Do I believe she is cheating? I believe she was cheating on you long ago, and you missed the smaller signs of it. I also believe that you are an incredible person for what you have put up with so far. Someone like her does not deserve you.

Good luck. I'm seriously praying for you.


----------



## flapjacker (Nov 30, 2008)

I busted my father about 11 yrs. ago doing this type of stuff behind my mother's back. I confronted them, and it was a huge deal. My father said he thought about killing himself, and all that bs. He said he would stop, bla bla bla. 11 years later, he is still at it.  I gave up, but I carry guilt for it. My mother is crazy about him still, and they've been married close to 30 yrs.

I lost my h.s. sweetheart because I cheated on her. I was honest about it though. It was the dumbest thing I ever did, and I can honestly say I wouldn't ever cheat again. Some people say once a cheat, always a cheat. That's bullsh*t. That's like saying once a Christian, always a Christian. Simply not true. I regret it more than anything I've ever done.

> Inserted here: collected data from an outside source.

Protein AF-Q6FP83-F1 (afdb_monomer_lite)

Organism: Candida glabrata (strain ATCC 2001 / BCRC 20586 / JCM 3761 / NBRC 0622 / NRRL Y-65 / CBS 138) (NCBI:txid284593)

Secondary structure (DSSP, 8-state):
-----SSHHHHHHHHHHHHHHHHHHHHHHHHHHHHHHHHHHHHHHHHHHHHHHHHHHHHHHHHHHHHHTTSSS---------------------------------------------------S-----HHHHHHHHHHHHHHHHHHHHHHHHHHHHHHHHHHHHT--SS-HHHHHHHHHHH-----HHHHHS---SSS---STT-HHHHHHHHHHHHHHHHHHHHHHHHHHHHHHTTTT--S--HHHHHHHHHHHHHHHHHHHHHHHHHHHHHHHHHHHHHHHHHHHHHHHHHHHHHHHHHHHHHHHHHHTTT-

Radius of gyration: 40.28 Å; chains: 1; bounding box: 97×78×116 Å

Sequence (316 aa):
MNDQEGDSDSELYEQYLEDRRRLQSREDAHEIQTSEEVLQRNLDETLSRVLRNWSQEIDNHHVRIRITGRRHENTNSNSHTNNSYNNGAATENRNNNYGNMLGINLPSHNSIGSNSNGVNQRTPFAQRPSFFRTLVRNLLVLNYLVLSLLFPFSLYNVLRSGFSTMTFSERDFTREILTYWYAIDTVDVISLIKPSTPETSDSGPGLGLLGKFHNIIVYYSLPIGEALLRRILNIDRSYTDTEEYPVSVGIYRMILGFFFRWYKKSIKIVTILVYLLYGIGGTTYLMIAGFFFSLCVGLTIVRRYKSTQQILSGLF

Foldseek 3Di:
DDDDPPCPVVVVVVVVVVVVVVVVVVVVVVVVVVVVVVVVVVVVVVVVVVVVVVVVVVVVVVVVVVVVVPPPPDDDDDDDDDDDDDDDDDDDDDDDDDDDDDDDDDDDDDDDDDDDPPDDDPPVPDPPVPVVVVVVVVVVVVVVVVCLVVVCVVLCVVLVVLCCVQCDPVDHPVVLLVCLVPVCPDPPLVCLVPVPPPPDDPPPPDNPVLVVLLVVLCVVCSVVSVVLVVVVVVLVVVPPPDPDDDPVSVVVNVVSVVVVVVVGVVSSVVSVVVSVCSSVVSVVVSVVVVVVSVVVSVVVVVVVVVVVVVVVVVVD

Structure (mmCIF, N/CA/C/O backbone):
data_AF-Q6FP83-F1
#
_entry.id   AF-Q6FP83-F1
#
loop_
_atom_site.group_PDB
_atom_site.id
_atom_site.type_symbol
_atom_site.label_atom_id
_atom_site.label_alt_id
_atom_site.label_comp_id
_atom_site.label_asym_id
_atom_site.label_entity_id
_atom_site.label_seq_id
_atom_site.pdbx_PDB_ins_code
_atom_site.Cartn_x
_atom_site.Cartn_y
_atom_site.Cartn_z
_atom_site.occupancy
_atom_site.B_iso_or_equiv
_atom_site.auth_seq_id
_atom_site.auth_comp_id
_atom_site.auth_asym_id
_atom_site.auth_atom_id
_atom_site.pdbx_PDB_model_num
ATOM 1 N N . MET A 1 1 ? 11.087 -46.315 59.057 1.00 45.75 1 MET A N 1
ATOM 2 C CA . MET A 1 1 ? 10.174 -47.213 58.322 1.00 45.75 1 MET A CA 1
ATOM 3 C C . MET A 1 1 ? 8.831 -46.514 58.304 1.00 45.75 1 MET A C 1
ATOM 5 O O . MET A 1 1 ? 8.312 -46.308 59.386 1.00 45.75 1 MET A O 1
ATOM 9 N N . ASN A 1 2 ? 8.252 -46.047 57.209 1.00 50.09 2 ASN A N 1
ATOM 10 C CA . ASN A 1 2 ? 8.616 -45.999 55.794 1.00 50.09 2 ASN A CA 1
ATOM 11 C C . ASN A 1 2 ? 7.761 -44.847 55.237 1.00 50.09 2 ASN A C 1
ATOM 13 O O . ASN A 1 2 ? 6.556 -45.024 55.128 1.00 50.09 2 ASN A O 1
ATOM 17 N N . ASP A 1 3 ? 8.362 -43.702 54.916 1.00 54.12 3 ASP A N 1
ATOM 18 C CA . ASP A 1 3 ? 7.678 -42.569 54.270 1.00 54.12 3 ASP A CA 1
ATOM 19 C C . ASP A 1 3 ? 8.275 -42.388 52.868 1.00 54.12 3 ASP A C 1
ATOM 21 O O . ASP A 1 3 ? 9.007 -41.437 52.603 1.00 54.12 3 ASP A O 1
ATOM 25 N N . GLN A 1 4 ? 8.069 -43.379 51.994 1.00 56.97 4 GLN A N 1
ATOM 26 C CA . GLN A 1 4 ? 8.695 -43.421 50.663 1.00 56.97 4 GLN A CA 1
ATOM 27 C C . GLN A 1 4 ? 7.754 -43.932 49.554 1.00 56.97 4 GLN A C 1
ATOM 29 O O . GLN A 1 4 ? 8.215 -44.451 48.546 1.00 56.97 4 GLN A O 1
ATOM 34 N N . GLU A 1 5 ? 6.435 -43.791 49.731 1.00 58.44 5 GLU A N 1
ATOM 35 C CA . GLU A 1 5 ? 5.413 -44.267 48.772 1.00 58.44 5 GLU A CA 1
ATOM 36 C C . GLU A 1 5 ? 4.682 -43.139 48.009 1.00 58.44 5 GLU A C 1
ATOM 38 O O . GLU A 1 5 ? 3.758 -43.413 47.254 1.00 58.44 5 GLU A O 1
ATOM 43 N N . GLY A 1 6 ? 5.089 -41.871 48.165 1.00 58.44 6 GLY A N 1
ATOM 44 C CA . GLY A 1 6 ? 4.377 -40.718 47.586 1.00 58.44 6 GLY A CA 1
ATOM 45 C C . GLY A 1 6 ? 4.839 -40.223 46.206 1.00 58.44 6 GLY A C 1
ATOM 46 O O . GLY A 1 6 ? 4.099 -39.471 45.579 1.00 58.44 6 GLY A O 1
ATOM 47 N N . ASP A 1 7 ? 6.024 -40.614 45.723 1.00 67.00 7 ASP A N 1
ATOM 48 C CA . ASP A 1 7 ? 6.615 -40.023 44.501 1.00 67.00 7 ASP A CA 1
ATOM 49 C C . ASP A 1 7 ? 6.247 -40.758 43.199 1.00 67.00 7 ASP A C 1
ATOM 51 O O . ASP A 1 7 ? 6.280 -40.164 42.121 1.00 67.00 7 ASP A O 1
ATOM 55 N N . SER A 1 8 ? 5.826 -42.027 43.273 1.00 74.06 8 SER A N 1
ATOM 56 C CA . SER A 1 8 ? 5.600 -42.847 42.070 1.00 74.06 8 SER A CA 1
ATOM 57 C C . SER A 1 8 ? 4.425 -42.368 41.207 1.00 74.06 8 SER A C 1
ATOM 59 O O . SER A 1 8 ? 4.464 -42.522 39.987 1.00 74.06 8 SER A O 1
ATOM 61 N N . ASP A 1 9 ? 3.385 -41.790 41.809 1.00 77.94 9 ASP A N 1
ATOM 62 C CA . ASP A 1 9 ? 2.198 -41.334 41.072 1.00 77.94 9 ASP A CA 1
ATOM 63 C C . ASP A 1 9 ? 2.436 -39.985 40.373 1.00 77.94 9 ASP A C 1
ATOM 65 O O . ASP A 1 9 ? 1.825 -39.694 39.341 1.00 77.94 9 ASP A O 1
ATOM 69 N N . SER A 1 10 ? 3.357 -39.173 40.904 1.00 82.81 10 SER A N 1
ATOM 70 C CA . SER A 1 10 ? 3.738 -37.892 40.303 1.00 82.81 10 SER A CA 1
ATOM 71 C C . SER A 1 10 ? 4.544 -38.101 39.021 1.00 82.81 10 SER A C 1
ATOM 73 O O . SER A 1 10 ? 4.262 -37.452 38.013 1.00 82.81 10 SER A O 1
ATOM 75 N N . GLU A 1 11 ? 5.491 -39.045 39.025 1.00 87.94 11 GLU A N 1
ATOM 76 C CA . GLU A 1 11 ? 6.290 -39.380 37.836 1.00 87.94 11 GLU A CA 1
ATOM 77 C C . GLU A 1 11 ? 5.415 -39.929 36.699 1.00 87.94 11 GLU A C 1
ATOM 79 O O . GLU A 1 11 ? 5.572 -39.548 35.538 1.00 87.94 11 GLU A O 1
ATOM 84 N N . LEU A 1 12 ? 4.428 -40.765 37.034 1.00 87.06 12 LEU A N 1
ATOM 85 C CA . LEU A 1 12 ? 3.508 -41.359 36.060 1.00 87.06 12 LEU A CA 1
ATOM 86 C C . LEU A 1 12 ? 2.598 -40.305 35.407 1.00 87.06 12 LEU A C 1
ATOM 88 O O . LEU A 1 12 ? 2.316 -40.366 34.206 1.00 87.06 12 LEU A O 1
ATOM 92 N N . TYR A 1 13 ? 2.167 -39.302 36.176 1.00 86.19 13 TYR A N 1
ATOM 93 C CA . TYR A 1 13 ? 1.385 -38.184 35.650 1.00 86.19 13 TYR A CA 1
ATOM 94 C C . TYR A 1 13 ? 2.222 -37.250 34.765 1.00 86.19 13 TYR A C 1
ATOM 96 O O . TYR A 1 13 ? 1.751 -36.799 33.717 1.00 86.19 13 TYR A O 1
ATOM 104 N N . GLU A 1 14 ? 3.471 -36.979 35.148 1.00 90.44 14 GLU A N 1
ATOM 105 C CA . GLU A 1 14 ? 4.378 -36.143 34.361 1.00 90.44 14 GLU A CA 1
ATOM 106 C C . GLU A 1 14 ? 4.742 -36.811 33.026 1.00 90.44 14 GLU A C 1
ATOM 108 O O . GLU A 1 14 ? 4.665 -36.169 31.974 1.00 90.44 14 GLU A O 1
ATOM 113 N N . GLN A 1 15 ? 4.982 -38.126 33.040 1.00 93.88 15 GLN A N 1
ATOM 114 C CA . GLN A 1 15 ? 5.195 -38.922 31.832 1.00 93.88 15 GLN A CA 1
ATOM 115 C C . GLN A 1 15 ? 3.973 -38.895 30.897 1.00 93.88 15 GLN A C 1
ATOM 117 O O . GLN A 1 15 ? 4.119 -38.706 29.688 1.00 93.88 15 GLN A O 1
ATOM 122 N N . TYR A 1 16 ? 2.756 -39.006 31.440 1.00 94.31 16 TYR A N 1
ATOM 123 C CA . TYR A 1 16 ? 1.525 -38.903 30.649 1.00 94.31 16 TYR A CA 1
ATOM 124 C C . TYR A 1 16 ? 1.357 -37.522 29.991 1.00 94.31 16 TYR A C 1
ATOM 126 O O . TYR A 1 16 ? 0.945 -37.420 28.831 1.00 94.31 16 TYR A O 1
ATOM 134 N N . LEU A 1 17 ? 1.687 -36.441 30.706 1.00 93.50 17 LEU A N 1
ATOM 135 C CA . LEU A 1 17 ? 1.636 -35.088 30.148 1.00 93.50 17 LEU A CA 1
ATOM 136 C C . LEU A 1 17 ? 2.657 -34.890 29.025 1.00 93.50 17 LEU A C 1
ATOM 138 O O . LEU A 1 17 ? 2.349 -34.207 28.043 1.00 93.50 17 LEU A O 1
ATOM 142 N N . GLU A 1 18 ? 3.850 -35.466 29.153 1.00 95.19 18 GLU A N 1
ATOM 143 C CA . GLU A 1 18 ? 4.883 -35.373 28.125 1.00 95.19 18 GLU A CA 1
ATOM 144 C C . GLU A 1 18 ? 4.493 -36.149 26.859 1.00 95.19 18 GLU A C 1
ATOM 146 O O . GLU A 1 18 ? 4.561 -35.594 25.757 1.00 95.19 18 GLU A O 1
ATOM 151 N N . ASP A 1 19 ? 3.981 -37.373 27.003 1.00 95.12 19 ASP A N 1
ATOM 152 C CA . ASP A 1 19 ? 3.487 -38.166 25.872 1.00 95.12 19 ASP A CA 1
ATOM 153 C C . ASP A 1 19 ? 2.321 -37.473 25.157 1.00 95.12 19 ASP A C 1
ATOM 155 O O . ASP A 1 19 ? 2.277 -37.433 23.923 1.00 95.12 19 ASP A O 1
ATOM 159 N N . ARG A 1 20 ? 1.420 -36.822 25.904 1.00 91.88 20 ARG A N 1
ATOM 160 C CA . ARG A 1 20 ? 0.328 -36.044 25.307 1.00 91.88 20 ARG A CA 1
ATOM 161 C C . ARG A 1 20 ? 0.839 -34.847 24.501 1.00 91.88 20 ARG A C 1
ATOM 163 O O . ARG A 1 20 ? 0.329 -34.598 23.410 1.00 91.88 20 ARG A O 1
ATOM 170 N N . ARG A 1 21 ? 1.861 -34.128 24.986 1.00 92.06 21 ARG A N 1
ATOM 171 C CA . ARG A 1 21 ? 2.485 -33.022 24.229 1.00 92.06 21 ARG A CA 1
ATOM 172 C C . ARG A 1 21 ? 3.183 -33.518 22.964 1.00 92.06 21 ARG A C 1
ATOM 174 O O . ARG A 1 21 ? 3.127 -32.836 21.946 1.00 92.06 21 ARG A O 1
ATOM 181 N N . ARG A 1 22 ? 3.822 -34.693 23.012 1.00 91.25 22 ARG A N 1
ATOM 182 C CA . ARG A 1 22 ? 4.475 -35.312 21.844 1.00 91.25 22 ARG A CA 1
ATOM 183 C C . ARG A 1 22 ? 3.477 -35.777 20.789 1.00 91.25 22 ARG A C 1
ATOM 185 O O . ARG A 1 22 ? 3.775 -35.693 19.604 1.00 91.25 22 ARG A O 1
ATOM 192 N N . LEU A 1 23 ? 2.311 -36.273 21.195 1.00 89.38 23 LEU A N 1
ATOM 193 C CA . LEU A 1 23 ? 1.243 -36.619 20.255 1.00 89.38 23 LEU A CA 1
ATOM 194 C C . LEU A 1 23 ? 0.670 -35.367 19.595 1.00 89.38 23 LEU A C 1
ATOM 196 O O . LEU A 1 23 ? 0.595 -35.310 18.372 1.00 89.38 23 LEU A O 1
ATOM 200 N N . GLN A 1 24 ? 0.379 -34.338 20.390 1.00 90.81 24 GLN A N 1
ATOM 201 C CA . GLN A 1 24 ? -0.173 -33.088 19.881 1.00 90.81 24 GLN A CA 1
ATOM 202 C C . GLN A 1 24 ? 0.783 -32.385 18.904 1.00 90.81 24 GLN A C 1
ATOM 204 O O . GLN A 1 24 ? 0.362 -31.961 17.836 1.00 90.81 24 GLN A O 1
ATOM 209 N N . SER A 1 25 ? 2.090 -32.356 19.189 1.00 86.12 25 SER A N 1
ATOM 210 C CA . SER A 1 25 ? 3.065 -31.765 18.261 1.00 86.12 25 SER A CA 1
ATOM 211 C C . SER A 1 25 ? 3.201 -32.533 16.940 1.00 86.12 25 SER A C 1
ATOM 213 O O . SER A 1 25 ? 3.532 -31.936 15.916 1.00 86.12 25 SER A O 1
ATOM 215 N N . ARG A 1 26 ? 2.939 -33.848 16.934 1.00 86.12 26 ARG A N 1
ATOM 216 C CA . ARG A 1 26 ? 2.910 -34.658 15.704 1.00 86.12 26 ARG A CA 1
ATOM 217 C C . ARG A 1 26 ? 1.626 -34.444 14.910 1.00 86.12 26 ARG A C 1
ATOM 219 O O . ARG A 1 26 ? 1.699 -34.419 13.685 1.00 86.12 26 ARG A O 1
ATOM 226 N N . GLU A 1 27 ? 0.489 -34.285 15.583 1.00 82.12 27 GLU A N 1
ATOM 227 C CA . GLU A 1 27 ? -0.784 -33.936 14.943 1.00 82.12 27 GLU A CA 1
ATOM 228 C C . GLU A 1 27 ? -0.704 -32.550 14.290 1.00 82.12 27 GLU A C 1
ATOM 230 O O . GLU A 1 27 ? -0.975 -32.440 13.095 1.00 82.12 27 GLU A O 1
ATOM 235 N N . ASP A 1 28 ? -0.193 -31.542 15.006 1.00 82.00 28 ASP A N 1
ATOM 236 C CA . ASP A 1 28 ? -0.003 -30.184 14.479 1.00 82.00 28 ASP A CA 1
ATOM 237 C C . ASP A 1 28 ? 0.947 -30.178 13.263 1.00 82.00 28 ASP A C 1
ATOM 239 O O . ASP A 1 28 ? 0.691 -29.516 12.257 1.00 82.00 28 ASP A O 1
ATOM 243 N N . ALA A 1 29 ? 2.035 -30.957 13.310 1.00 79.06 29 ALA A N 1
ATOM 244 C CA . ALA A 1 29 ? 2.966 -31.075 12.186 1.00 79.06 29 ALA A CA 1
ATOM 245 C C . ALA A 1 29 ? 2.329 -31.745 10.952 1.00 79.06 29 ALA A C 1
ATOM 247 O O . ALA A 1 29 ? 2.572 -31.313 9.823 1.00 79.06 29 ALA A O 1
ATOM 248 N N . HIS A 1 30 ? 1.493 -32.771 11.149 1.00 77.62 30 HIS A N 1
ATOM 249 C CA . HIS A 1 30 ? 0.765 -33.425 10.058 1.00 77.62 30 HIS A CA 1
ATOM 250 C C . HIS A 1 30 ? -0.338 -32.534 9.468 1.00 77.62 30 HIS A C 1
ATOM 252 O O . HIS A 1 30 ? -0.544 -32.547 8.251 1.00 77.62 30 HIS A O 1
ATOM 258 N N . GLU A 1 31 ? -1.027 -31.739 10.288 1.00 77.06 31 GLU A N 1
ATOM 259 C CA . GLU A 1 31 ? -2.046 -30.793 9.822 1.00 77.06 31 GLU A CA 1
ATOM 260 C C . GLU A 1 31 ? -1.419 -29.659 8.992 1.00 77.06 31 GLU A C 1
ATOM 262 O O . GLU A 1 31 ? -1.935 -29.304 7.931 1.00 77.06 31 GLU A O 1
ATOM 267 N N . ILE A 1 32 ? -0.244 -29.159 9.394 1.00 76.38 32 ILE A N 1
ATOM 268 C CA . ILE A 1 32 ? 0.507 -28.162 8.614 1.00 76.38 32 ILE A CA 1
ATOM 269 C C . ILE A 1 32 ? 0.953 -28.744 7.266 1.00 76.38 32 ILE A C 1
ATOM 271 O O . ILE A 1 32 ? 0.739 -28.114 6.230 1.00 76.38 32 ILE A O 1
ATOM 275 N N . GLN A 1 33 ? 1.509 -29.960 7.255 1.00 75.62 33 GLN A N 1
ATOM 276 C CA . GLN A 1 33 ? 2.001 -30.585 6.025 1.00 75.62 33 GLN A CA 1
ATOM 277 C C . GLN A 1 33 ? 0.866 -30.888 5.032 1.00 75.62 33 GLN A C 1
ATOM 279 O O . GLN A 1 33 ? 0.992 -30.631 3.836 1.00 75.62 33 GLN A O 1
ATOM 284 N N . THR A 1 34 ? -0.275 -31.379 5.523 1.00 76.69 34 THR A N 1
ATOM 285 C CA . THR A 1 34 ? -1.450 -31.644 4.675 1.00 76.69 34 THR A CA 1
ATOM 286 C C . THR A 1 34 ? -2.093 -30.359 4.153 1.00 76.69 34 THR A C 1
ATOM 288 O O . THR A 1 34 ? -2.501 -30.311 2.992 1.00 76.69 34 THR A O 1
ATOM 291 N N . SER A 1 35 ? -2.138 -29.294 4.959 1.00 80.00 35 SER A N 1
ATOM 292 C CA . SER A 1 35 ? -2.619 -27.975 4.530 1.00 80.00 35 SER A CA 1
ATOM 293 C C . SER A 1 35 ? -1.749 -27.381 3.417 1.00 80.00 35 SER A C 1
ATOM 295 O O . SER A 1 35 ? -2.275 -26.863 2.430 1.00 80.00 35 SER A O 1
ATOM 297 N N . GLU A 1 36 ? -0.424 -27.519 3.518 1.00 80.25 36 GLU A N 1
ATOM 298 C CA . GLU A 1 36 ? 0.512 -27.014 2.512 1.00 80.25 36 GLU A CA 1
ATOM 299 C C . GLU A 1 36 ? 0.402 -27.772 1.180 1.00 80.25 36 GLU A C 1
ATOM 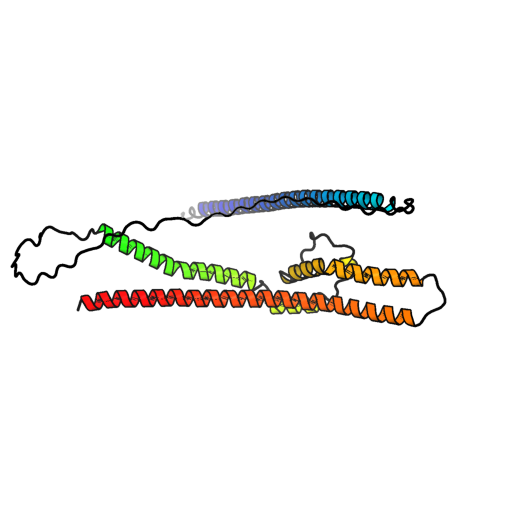301 O O . GLU A 1 36 ? 0.316 -27.143 0.123 1.00 80.25 36 GLU A O 1
ATOM 306 N N . GLU A 1 37 ? 0.304 -29.105 1.210 1.00 83.25 37 GLU A N 1
ATOM 307 C CA . GLU A 1 37 ? 0.103 -29.916 0.000 1.00 83.25 37 GLU A CA 1
ATOM 308 C C . GLU A 1 37 ? -1.227 -29.593 -0.700 1.00 83.25 37 GLU A C 1
ATOM 310 O O . GLU A 1 37 ? -1.285 -29.484 -1.929 1.00 83.25 37 GLU A O 1
ATOM 315 N N . VAL A 1 38 ? -2.306 -29.396 0.068 1.00 81.81 38 VAL A N 1
ATOM 316 C CA . VAL A 1 38 ? -3.616 -29.004 -0.478 1.00 81.81 38 VAL A CA 1
ATOM 317 C C . VAL A 1 38 ? -3.562 -27.597 -1.075 1.00 81.81 38 VAL A C 1
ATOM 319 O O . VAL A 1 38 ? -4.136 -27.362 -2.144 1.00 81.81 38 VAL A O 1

I know I'm not married and my advice might not be as good as others', but we dated for 3 years. All I can say is you need to do what your heart tells you. You don't have to live your life in misery. Breakups are painful, but you will get over it eventually.

You could be an a**hole and put a gps tracker in her trunk and see where she goes. But that's just wrong. :b You should be able to trust someone you love, especially when you are married. If you can't trust them, what are they there for?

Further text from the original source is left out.